Product Launch PR: The 5-Day Timeline That Actually Gets Coverage

Category: Product Launches

Most product launches miss coverage not because the product is uninteresting, but because the PR sequence starts too late.

Most product launches miss coverage not because the product is uninteresting, but because the PR sequence starts too late.

Here's the specific failure mode: your announcement was ready on Monday. The release went out on Thursday. Journalists had already moved on, planned their week, or filed a similar story about a competitor. The coverage didn't happen, and the conclusion was "PR doesn't work."

The actual problem is sequencing, not story. Coverage is a timing problem, and the fix is building the sequence backwards from publication day. Here's the exact framework.

Day -5 (Five Days Before Launch): The Journalist Short List

Before you write a word of copy, identify the eight to twelve journalists who cover your specific category. Not "tech journalists." The reporter at The Verge who covers developer tools. The reporter at Forbes who covers B2B SaaS. The reporter at TechCrunch who covered your last two competitors.

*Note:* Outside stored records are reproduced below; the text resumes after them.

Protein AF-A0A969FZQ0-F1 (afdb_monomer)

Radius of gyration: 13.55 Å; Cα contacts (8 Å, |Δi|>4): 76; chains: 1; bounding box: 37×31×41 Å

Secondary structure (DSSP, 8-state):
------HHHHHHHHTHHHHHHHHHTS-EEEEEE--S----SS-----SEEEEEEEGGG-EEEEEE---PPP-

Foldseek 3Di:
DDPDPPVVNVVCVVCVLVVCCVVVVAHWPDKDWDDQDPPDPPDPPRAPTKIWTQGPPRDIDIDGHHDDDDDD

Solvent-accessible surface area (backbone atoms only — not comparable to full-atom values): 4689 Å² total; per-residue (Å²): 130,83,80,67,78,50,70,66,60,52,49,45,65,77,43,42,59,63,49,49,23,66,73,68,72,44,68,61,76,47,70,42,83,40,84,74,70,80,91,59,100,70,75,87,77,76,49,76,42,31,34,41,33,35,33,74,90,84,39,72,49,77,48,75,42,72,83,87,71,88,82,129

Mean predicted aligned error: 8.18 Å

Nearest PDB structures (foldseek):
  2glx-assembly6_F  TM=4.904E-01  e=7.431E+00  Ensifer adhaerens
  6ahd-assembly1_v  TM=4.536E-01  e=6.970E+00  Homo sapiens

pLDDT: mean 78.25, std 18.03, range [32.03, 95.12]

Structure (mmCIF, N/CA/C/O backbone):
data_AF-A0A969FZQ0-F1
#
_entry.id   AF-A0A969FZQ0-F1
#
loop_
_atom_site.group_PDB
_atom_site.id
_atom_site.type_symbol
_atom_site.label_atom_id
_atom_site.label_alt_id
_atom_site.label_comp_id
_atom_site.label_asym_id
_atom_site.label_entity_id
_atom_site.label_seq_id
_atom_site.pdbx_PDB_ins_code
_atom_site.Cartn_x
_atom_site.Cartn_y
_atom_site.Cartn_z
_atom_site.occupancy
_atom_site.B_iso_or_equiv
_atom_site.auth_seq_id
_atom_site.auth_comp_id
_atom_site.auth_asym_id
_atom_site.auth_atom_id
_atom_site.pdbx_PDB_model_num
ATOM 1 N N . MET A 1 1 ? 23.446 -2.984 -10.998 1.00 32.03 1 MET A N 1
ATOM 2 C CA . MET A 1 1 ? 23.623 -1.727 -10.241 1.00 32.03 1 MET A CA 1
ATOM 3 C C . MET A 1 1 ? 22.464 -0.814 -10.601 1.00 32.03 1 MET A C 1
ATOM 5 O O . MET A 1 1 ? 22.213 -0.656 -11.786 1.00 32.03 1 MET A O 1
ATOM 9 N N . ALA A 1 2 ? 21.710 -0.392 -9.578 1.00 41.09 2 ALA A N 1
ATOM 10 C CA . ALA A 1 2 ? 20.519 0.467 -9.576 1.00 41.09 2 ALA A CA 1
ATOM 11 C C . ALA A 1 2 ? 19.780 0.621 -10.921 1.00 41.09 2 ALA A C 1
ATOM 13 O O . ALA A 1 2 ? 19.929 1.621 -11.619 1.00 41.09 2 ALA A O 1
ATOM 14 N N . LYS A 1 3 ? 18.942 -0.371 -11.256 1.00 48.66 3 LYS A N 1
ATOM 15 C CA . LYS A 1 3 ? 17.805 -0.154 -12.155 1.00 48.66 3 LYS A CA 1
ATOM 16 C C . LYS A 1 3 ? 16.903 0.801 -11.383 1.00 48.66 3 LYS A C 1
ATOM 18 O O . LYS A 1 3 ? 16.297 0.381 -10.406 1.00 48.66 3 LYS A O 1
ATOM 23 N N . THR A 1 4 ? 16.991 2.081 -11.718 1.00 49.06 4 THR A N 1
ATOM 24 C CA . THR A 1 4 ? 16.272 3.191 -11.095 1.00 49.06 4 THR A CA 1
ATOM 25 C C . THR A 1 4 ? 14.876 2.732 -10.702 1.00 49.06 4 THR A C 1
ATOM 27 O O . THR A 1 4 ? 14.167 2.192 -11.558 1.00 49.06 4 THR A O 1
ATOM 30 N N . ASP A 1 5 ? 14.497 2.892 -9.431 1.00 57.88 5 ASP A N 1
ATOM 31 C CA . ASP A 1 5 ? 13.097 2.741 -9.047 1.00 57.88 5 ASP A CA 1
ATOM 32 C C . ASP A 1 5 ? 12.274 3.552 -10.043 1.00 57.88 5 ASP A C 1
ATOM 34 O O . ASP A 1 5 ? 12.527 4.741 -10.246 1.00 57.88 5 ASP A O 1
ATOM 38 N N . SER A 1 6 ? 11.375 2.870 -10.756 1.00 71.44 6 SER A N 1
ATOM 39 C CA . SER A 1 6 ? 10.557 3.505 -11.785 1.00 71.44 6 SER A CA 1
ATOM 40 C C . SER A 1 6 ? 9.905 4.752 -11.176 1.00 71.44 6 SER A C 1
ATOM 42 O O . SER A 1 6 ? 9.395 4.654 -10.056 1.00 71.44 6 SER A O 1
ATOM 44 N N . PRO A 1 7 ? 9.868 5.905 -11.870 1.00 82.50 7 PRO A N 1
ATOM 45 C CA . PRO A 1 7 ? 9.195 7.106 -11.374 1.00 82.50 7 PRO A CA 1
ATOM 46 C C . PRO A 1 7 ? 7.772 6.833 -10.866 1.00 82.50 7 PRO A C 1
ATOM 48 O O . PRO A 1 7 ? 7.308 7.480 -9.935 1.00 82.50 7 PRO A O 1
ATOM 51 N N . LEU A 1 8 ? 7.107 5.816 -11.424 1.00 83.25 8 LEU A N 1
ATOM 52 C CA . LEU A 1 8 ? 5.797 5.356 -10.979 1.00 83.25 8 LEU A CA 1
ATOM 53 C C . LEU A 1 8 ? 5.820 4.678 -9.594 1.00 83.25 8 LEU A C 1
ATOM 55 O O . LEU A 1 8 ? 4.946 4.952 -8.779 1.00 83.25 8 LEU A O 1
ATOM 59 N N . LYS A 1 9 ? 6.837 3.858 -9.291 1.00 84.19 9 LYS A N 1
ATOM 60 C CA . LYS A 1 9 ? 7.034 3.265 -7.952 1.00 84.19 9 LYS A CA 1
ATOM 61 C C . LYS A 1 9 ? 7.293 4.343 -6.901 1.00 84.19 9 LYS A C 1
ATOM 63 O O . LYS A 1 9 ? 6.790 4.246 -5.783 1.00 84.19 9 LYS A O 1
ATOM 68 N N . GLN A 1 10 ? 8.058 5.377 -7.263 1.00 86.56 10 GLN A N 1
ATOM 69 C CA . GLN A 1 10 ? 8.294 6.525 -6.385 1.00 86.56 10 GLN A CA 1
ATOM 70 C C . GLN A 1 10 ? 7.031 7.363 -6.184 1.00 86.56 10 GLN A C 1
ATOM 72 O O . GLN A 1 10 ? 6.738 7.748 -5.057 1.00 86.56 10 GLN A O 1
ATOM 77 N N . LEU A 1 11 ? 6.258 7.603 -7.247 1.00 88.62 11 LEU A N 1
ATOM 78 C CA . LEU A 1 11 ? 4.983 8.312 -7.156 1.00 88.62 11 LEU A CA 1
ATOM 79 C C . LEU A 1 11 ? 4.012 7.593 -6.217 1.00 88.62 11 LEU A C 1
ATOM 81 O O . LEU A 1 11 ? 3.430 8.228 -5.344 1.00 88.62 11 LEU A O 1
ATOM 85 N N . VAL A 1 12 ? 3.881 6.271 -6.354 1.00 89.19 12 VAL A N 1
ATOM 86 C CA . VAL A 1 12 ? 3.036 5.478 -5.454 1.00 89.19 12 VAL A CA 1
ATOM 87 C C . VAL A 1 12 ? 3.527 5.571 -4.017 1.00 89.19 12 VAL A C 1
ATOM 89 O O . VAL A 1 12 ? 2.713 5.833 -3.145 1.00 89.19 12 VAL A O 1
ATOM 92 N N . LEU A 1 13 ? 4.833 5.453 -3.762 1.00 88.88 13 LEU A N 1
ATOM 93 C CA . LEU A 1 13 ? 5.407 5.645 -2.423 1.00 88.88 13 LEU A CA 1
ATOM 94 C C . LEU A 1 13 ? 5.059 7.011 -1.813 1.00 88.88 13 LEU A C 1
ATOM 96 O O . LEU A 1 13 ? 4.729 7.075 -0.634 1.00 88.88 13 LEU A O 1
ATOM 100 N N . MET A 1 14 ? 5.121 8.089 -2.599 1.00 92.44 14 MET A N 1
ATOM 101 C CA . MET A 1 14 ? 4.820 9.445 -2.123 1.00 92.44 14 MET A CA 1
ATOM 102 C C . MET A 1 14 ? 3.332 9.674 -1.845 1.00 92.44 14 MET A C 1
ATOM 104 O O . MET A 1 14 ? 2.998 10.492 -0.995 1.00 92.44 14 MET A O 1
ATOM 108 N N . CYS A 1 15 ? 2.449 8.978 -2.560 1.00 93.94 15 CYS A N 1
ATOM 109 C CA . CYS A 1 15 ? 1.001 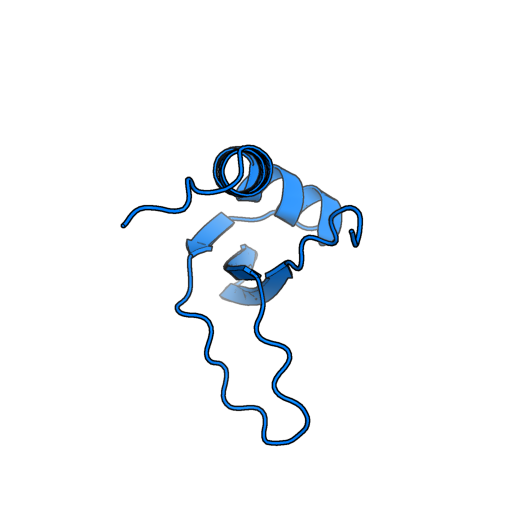9.175 -2.486 1.00 93.94 15 CYS A CA 1
ATOM 110 C C . CYS A 1 15 ? 0.270 7.980 -1.856 1.00 93.94 15 CYS A C 1
ATOM 112 O O . CYS A 1 15 ? -0.942 7.849 -2.027 1.00 93.94 15 CYS A O 1
ATOM 114 N N . ILE A 1 16 ? 0.983 7.074 -1.176 1.00 94.12 16 ILE A N 1
ATOM 115 C CA . ILE A 1 16 ? 0.417 5.777 -0.787 1.00 94.12 16 ILE A CA 1
ATOM 116 C C . ILE A 1 16 ? -0.724 5.909 0.227 1.00 94.12 16 ILE A C 1
ATOM 118 O O . ILE A 1 16 ? -1.673 5.135 0.162 1.00 94.12 16 ILE A O 1
ATOM 122 N N . GLU A 1 17 ? -0.670 6.890 1.129 1.00 94.69 17 GLU A N 1
ATOM 123 C CA . GLU A 1 17 ? -1.720 7.117 2.132 1.00 94.69 17 GLU A CA 1
ATOM 124 C C . GLU A 1 17 ? -3.032 7.569 1.478 1.00 94.69 17 GLU A C 1
ATOM 126 O O . GLU A 1 17 ? -4.089 6.978 1.724 1.00 94.69 17 GLU A O 1
ATOM 131 N N . ASP A 1 18 ? -2.954 8.547 0.572 1.00 95.00 18 ASP A N 1
ATOM 132 C CA . ASP A 1 18 ? -4.101 9.025 -0.205 1.00 95.00 18 ASP A CA 1
ATOM 133 C C . ASP A 1 18 ? -4.653 7.918 -1.109 1.00 95.00 18 ASP A C 1
ATOM 135 O O . ASP A 1 18 ? -5.865 7.702 -1.187 1.00 95.00 18 ASP A O 1
ATOM 139 N N . PHE A 1 19 ? -3.761 7.172 -1.767 1.00 93.69 19 PHE A N 1
ATOM 140 C CA . PHE A 1 19 ? -4.133 6.048 -2.616 1.00 93.69 19 PHE A CA 1
ATOM 141 C C . PHE A 1 19 ? -4.835 4.941 -1.823 1.00 93.69 19 PHE A C 1
ATOM 143 O O . PHE A 1 19 ? -5.871 4.443 -2.262 1.00 93.69 19 PHE A O 1
ATOM 150 N N . ALA A 1 20 ? -4.312 4.573 -0.651 1.00 94.75 20 ALA A N 1
ATOM 151 C CA . ALA A 1 20 ? -4.910 3.568 0.221 1.00 94.75 20 ALA A CA 1
ATOM 152 C C . ALA A 1 20 ? -6.278 4.024 0.745 1.00 94.75 20 ALA A C 1
ATOM 154 O O . ALA A 1 20 ? -7.220 3.233 0.738 1.00 94.75 20 ALA A O 1
ATOM 155 N N . THR A 1 21 ? -6.410 5.298 1.124 1.00 95.12 21 THR A N 1
ATOM 156 C CA . THR A 1 21 ? -7.683 5.892 1.562 1.00 95.12 21 THR A CA 1
ATOM 157 C C . THR A 1 21 ? -8.728 5.831 0.451 1.00 95.12 21 THR A C 1
ATOM 159 O O . THR A 1 21 ? -9.845 5.358 0.664 1.00 95.12 21 THR A O 1
ATOM 162 N N . TRP A 1 22 ? -8.358 6.252 -0.762 1.00 95.12 22 TRP A N 1
ATOM 163 C CA . TRP A 1 22 ? -9.235 6.191 -1.930 1.00 95.12 22 TRP A CA 1
ATOM 164 C C . TRP A 1 22 ? -9.640 4.753 -2.279 1.00 95.12 22 TRP A C 1
ATOM 166 O O . TRP A 1 22 ? -10.819 4.488 -2.504 1.00 95.12 22 TRP A O 1
ATOM 176 N N . LEU A 1 23 ? -8.679 3.824 -2.303 1.00 94.56 23 LEU A N 1
ATOM 177 C CA . LEU A 1 23 ? -8.903 2.438 -2.713 1.00 94.56 23 LEU A CA 1
ATOM 178 C C . LEU A 1 23 ? -9.768 1.663 -1.713 1.00 94.56 23 LEU A C 1
ATOM 180 O O . LEU A 1 23 ? -10.627 0.882 -2.120 1.00 94.56 23 LEU A O 1
ATOM 184 N N . LEU A 1 24 ? -9.522 1.847 -0.414 1.00 92.75 24 LEU A N 1
ATOM 185 C CA . LEU A 1 24 ? -10.218 1.118 0.648 1.00 92.75 24 LEU A CA 1
ATOM 186 C C . LEU A 1 24 ? -11.547 1.777 1.036 1.00 92.75 24 LEU A C 1
ATOM 188 O O . LEU A 1 24 ? -12.373 1.126 1.670 1.00 92.75 24 LEU A O 1
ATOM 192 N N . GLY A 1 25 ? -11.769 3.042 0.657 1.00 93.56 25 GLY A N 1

This list determines everything that follows. Read their last five articles. Note the angles they favor. Note which competitors they've covered. This research takes two hours and is the most important work you'll do on the launch.

Day -4: Write the Release and the Pitch Separately

The press release is for the record. It will be attached to the pitch, hosted on your site, and referenced by journalists after they've decided to cover you. Write it with that audience in mind: factual, structured, specific.

The pitch is what gets the journalist to care before they read the release. It's three paragraphs: the story angle that connects your launch to something they already care about, the one data point that makes the story interesting, a clear embargo date and an offer of access.

Day -3: Send Under Embargo

Embargo date is 48 hours before public announcement. The embargo pitch goes to your short list simultaneously, not sequentially. Every journalist on that list gets the same offer at the same time.

Day -2: Answer Questions Fast

Journalists who respond to your embargo pitch have questions. Answer them within the hour. Not the day: the hour. Journalists are filing multiple stories simultaneously. The source that responds fastest gets quoted.

Day 0 (Launch Day): Publish and Distribute

The press release goes live on your site at the embargo lift time. Your social channels announce simultaneously. The goal on launch day isn't to pitch more journalists. It's to create the public record that supports the coverage that's already been filed.

Day +2: The Follow-Up

Follow up with every journalist who opened your pitch but didn't reply. One follow-up. Not three. One, 48 hours after the initial pitch.